=== Section Start ===
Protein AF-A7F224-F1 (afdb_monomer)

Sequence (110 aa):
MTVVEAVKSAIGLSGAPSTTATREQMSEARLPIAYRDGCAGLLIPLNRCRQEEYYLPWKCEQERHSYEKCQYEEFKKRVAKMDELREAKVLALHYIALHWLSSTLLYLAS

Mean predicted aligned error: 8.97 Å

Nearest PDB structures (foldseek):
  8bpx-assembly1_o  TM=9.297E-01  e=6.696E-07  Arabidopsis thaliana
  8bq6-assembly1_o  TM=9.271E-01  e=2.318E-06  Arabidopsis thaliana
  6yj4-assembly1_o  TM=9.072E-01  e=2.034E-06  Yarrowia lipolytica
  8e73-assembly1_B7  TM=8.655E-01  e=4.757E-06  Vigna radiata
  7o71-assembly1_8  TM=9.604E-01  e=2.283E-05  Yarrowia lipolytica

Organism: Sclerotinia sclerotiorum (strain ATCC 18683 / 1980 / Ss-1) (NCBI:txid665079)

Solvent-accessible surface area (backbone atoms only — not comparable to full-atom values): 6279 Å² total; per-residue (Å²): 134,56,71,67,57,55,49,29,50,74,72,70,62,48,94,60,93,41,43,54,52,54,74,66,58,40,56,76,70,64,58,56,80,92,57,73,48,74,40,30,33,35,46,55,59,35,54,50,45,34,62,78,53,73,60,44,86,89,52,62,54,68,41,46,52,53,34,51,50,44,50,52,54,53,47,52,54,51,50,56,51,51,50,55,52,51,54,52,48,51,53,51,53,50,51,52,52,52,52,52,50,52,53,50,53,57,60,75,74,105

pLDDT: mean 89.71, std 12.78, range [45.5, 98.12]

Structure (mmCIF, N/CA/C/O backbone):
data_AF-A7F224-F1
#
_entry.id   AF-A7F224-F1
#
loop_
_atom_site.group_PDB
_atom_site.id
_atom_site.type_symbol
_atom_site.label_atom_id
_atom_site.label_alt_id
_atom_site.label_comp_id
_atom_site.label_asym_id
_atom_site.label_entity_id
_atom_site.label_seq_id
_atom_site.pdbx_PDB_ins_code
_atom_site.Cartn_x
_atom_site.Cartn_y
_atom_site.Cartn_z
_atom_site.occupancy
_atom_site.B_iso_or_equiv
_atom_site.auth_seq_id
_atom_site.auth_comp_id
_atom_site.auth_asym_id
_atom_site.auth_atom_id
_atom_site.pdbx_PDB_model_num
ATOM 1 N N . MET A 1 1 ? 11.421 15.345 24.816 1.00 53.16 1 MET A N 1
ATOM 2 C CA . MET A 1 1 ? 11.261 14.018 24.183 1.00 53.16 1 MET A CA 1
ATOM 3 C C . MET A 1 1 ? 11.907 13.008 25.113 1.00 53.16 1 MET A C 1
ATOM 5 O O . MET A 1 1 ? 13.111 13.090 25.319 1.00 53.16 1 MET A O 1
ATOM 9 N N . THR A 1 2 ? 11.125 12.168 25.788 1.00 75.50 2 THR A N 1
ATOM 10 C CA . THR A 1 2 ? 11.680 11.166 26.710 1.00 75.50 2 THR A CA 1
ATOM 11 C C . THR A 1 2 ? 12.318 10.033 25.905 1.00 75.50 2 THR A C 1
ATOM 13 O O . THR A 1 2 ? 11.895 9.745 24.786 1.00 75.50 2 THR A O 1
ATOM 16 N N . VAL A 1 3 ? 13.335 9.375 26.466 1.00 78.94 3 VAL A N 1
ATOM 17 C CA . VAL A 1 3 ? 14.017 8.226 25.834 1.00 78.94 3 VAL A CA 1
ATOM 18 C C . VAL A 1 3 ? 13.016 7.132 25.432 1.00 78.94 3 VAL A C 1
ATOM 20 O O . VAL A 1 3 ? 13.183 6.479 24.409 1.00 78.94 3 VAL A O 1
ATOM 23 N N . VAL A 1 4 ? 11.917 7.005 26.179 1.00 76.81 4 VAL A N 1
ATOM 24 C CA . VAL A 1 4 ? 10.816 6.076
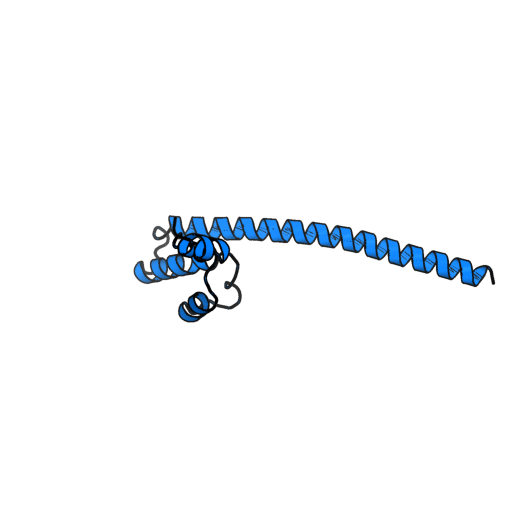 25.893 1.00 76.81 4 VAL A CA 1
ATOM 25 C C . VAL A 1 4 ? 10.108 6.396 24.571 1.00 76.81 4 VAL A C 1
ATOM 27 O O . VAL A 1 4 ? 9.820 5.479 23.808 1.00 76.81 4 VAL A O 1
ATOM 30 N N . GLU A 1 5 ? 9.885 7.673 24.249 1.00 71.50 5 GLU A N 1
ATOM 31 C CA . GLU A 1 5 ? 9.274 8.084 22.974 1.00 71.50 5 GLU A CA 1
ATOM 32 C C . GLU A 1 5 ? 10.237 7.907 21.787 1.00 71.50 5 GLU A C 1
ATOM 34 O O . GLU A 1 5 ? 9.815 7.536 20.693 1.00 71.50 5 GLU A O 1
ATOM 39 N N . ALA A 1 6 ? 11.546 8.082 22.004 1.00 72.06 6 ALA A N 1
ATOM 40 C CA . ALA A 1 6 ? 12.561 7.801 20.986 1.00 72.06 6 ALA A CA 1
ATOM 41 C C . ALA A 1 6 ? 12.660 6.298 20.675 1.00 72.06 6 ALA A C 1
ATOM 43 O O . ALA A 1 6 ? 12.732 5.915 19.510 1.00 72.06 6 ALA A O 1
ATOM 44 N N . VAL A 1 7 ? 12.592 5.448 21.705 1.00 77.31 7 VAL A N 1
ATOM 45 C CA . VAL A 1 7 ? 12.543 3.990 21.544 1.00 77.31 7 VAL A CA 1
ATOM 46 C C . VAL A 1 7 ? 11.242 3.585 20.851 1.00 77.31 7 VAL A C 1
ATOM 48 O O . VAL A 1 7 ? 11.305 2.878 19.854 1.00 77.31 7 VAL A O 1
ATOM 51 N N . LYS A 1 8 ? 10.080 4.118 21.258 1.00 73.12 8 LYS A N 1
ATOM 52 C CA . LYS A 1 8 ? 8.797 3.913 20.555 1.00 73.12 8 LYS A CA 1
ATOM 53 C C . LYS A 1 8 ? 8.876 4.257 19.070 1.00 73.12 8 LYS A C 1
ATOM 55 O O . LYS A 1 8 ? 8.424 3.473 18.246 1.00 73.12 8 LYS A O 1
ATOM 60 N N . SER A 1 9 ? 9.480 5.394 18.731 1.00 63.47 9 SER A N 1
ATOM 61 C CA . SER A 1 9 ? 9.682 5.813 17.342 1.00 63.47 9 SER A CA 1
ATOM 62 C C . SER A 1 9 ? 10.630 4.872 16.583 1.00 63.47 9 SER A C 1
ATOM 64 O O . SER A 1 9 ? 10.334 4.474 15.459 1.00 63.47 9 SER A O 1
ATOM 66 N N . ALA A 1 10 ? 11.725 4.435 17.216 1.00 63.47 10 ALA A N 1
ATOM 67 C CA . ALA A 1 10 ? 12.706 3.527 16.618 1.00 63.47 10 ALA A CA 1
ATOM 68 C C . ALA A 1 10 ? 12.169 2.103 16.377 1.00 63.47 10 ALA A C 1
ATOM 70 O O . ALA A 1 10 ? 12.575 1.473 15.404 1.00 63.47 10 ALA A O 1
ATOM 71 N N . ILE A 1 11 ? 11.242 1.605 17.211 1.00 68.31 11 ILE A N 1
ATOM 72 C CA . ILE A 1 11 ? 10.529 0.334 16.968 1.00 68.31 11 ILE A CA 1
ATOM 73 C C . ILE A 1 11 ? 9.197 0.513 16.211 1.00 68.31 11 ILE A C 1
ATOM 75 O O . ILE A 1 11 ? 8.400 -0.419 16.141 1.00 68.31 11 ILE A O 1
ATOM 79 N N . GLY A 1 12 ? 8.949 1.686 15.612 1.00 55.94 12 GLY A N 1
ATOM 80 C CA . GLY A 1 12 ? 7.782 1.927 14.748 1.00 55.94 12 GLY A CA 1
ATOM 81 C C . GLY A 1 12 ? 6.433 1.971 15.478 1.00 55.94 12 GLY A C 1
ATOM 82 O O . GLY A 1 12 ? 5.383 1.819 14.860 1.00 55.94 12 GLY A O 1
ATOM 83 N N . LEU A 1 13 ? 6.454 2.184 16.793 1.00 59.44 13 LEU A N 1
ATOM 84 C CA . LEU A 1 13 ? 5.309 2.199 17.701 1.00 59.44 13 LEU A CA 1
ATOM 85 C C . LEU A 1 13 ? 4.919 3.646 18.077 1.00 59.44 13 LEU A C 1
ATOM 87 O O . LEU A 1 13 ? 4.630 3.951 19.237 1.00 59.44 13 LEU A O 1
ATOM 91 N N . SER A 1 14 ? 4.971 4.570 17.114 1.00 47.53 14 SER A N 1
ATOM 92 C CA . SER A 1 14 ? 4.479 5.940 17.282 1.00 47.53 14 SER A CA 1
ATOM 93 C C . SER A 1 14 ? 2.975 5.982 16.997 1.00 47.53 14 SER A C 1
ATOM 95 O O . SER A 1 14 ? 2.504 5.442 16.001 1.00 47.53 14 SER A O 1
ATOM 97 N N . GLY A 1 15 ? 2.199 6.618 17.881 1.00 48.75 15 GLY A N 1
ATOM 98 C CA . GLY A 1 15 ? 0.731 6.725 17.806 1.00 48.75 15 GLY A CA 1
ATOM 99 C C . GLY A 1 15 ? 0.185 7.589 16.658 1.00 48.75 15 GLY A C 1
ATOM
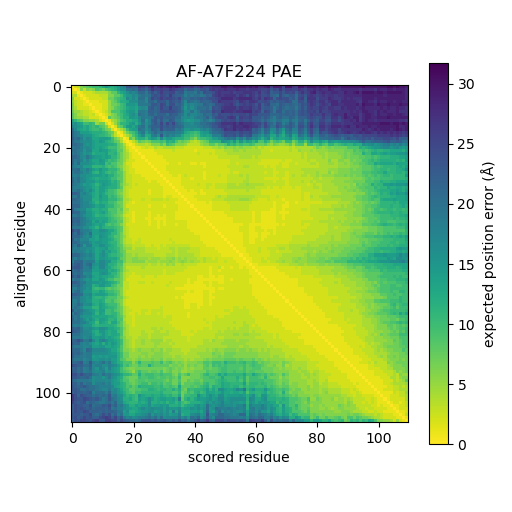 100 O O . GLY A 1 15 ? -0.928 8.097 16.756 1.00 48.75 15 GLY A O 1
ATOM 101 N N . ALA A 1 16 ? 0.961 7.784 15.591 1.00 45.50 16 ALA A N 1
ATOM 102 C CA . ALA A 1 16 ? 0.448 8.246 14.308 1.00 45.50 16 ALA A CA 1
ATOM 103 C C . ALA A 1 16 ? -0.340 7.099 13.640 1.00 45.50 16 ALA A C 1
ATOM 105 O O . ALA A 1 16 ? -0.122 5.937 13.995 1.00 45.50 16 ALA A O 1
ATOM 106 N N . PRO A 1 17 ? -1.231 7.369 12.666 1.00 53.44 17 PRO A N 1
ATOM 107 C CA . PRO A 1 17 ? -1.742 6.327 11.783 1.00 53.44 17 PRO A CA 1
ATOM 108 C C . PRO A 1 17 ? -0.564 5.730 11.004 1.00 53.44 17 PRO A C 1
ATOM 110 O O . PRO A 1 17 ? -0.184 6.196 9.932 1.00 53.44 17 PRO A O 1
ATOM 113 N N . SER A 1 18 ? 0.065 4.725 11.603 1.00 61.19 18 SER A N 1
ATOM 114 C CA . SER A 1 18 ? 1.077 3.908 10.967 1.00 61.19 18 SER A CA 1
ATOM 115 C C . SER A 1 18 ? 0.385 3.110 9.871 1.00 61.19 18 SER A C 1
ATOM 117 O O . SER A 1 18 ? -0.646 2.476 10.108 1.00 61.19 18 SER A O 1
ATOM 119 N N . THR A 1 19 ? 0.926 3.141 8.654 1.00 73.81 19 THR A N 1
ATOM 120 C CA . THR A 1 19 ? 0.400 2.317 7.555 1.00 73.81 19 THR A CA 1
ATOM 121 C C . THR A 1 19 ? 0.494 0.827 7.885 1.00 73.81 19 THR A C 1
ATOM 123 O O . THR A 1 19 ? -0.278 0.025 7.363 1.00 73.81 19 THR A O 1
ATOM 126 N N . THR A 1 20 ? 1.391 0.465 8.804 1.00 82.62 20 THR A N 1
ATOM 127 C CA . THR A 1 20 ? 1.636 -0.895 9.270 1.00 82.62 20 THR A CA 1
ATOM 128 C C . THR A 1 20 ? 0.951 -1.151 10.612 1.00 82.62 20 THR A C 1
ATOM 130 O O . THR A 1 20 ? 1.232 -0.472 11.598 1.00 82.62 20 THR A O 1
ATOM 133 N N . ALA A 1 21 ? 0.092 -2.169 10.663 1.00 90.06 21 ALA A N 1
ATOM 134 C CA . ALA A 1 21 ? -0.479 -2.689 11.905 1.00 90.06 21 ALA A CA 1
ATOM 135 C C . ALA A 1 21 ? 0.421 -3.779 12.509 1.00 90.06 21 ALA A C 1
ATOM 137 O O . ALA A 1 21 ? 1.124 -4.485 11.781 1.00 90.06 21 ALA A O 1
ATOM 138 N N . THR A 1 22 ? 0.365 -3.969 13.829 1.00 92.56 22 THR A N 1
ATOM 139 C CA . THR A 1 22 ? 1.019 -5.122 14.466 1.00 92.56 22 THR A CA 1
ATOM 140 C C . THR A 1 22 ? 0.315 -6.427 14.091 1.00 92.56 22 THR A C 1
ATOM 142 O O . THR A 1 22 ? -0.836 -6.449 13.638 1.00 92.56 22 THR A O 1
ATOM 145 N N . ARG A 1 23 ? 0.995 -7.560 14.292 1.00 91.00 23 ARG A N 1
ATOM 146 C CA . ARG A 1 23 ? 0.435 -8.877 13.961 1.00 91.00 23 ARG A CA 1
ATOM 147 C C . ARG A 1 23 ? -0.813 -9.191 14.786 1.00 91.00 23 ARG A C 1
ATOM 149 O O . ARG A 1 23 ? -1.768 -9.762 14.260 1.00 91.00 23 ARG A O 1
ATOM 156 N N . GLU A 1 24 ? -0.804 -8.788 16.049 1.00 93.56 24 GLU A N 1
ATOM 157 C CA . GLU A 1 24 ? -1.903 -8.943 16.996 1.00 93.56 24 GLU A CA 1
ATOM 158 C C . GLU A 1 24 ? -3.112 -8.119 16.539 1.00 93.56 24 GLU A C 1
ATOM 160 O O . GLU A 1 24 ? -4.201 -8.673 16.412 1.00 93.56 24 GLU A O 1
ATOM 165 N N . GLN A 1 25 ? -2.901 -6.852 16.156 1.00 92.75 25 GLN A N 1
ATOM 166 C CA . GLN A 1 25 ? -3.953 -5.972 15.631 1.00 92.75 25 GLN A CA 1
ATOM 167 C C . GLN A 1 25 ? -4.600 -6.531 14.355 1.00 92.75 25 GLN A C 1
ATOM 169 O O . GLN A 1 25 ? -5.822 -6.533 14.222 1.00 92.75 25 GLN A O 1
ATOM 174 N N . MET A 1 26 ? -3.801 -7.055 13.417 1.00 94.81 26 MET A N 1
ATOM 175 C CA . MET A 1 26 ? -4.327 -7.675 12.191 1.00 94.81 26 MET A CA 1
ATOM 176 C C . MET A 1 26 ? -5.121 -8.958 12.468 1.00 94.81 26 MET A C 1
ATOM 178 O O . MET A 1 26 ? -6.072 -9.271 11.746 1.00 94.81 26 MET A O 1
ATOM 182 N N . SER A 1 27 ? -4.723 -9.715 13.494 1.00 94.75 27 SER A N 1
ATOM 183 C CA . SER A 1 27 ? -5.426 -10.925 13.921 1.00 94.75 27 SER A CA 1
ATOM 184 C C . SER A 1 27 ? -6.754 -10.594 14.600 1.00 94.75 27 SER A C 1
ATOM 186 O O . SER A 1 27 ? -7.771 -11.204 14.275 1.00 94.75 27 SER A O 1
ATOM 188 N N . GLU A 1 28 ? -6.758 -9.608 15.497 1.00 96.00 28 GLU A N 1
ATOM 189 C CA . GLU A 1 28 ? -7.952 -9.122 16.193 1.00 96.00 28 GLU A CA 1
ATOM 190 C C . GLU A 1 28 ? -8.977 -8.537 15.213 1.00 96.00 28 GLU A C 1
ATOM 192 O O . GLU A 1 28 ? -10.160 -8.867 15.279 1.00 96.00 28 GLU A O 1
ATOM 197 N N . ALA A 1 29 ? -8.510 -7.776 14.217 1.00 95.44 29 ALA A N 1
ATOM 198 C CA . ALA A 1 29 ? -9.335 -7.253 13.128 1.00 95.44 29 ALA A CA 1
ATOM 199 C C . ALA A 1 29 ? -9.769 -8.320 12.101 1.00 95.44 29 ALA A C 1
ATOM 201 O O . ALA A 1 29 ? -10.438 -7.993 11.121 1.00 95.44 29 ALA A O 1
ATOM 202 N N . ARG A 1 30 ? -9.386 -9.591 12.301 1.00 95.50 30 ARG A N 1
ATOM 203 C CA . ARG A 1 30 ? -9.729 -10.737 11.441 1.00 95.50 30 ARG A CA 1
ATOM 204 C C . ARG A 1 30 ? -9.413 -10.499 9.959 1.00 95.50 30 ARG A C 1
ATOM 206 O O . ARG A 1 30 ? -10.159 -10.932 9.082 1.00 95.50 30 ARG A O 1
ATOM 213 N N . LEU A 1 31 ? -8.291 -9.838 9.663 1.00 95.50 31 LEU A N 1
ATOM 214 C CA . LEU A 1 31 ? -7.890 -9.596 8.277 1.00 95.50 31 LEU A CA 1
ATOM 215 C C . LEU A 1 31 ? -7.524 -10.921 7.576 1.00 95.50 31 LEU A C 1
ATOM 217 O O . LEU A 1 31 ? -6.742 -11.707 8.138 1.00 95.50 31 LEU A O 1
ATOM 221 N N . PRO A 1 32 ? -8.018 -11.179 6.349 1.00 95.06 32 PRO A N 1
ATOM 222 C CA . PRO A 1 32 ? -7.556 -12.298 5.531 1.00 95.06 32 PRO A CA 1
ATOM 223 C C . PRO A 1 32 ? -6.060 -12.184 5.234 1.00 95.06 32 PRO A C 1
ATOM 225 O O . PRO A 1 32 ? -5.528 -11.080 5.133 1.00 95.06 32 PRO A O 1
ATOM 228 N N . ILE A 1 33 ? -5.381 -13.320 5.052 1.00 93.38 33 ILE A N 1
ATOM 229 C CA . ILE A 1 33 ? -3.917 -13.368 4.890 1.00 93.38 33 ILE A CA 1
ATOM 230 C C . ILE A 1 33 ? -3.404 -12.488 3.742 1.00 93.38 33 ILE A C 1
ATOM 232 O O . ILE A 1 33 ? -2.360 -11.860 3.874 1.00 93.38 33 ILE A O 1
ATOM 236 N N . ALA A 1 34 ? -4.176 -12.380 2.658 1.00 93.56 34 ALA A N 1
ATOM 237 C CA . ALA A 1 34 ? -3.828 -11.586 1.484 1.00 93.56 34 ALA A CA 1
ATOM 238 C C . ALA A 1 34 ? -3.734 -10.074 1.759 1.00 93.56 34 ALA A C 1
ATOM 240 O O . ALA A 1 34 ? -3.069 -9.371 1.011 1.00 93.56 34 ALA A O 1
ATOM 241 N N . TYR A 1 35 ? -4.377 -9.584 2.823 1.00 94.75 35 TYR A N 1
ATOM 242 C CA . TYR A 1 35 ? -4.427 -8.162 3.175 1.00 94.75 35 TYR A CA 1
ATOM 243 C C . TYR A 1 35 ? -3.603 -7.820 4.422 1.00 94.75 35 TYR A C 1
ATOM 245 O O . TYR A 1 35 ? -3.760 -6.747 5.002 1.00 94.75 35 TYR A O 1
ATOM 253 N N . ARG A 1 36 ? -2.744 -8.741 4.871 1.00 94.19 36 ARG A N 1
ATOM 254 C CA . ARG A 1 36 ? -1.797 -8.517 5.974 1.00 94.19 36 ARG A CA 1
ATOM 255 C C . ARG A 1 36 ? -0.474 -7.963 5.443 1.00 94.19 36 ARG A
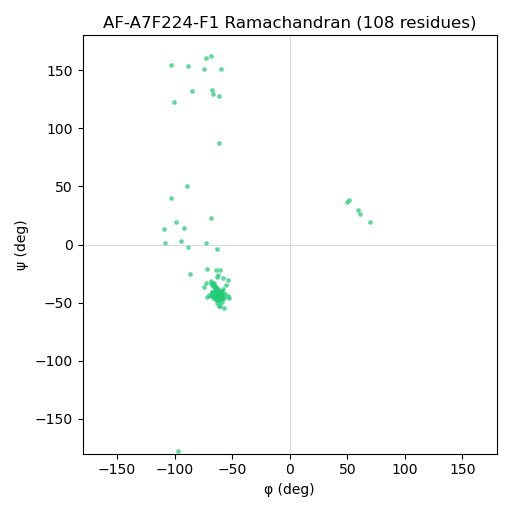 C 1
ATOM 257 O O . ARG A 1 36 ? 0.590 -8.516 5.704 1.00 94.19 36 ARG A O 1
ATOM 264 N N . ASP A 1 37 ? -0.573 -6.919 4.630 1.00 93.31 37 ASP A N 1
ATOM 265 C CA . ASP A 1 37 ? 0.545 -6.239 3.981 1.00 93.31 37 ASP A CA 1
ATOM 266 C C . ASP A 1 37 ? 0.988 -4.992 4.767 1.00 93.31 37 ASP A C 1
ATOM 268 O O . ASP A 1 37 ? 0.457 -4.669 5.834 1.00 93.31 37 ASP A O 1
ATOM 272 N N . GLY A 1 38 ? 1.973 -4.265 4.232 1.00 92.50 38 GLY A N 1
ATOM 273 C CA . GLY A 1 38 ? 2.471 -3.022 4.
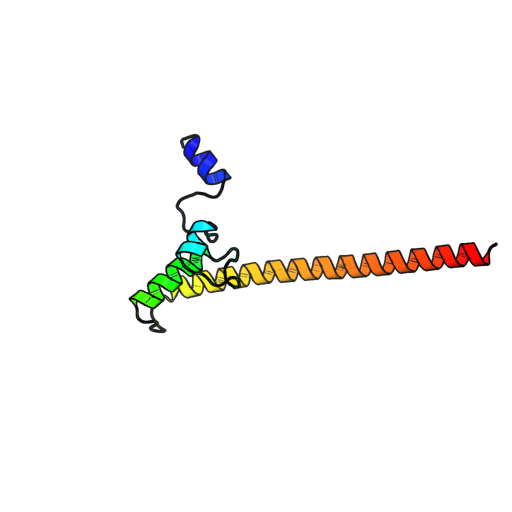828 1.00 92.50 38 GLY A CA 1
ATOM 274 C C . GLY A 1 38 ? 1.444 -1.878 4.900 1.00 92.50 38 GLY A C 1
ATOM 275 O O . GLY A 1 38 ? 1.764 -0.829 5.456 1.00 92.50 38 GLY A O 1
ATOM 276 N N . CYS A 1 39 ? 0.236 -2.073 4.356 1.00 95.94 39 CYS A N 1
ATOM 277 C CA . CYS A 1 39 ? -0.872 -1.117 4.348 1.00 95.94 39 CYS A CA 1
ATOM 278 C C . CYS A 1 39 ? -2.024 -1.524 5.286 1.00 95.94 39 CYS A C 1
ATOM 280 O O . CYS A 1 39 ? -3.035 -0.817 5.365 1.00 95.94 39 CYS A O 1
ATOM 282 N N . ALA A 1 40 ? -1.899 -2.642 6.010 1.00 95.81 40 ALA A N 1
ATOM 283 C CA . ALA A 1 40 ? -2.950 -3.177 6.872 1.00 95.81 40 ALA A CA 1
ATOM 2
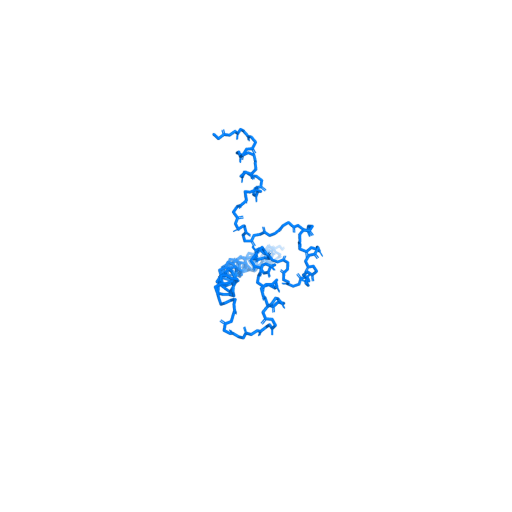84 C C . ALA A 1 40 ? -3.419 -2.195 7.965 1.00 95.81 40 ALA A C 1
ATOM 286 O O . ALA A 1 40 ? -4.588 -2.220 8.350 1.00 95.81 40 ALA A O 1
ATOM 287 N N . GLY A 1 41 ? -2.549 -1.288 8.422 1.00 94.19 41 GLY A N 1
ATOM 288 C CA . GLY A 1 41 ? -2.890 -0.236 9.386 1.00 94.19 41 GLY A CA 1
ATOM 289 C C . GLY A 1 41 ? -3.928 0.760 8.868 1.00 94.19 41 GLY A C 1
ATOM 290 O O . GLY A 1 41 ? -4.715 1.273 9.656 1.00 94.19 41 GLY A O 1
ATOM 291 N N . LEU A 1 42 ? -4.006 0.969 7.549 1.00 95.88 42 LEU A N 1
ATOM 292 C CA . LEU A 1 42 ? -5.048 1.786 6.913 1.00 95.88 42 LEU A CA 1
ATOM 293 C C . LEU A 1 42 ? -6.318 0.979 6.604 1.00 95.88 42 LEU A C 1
=== Section End ===
Of the entries listed above, reproduce only the lines starting at the line containing "ATOM 105 O O" and ending at the line containing "ATOM 108 C C". Include both, exactly as they stand.

ATOM 105 O O . ALA A 1 16 ? -0.122 5.937 13.995 1.00 45.50 16 ALA A O 1
ATOM 106 N N . PRO A 1 17 ? -1.231 7.369 12.666 1.00 53.44 17 PRO A N 1
ATOM 107 C CA . PRO A 1 17 ? -1.742 6.327 11.783 1.00 53.44 17 PRO A CA 1
ATOM 108 C C . PRO A 1 17 ? -0.564 5.730 11.004 1.00 53.44 17 PRO A C 1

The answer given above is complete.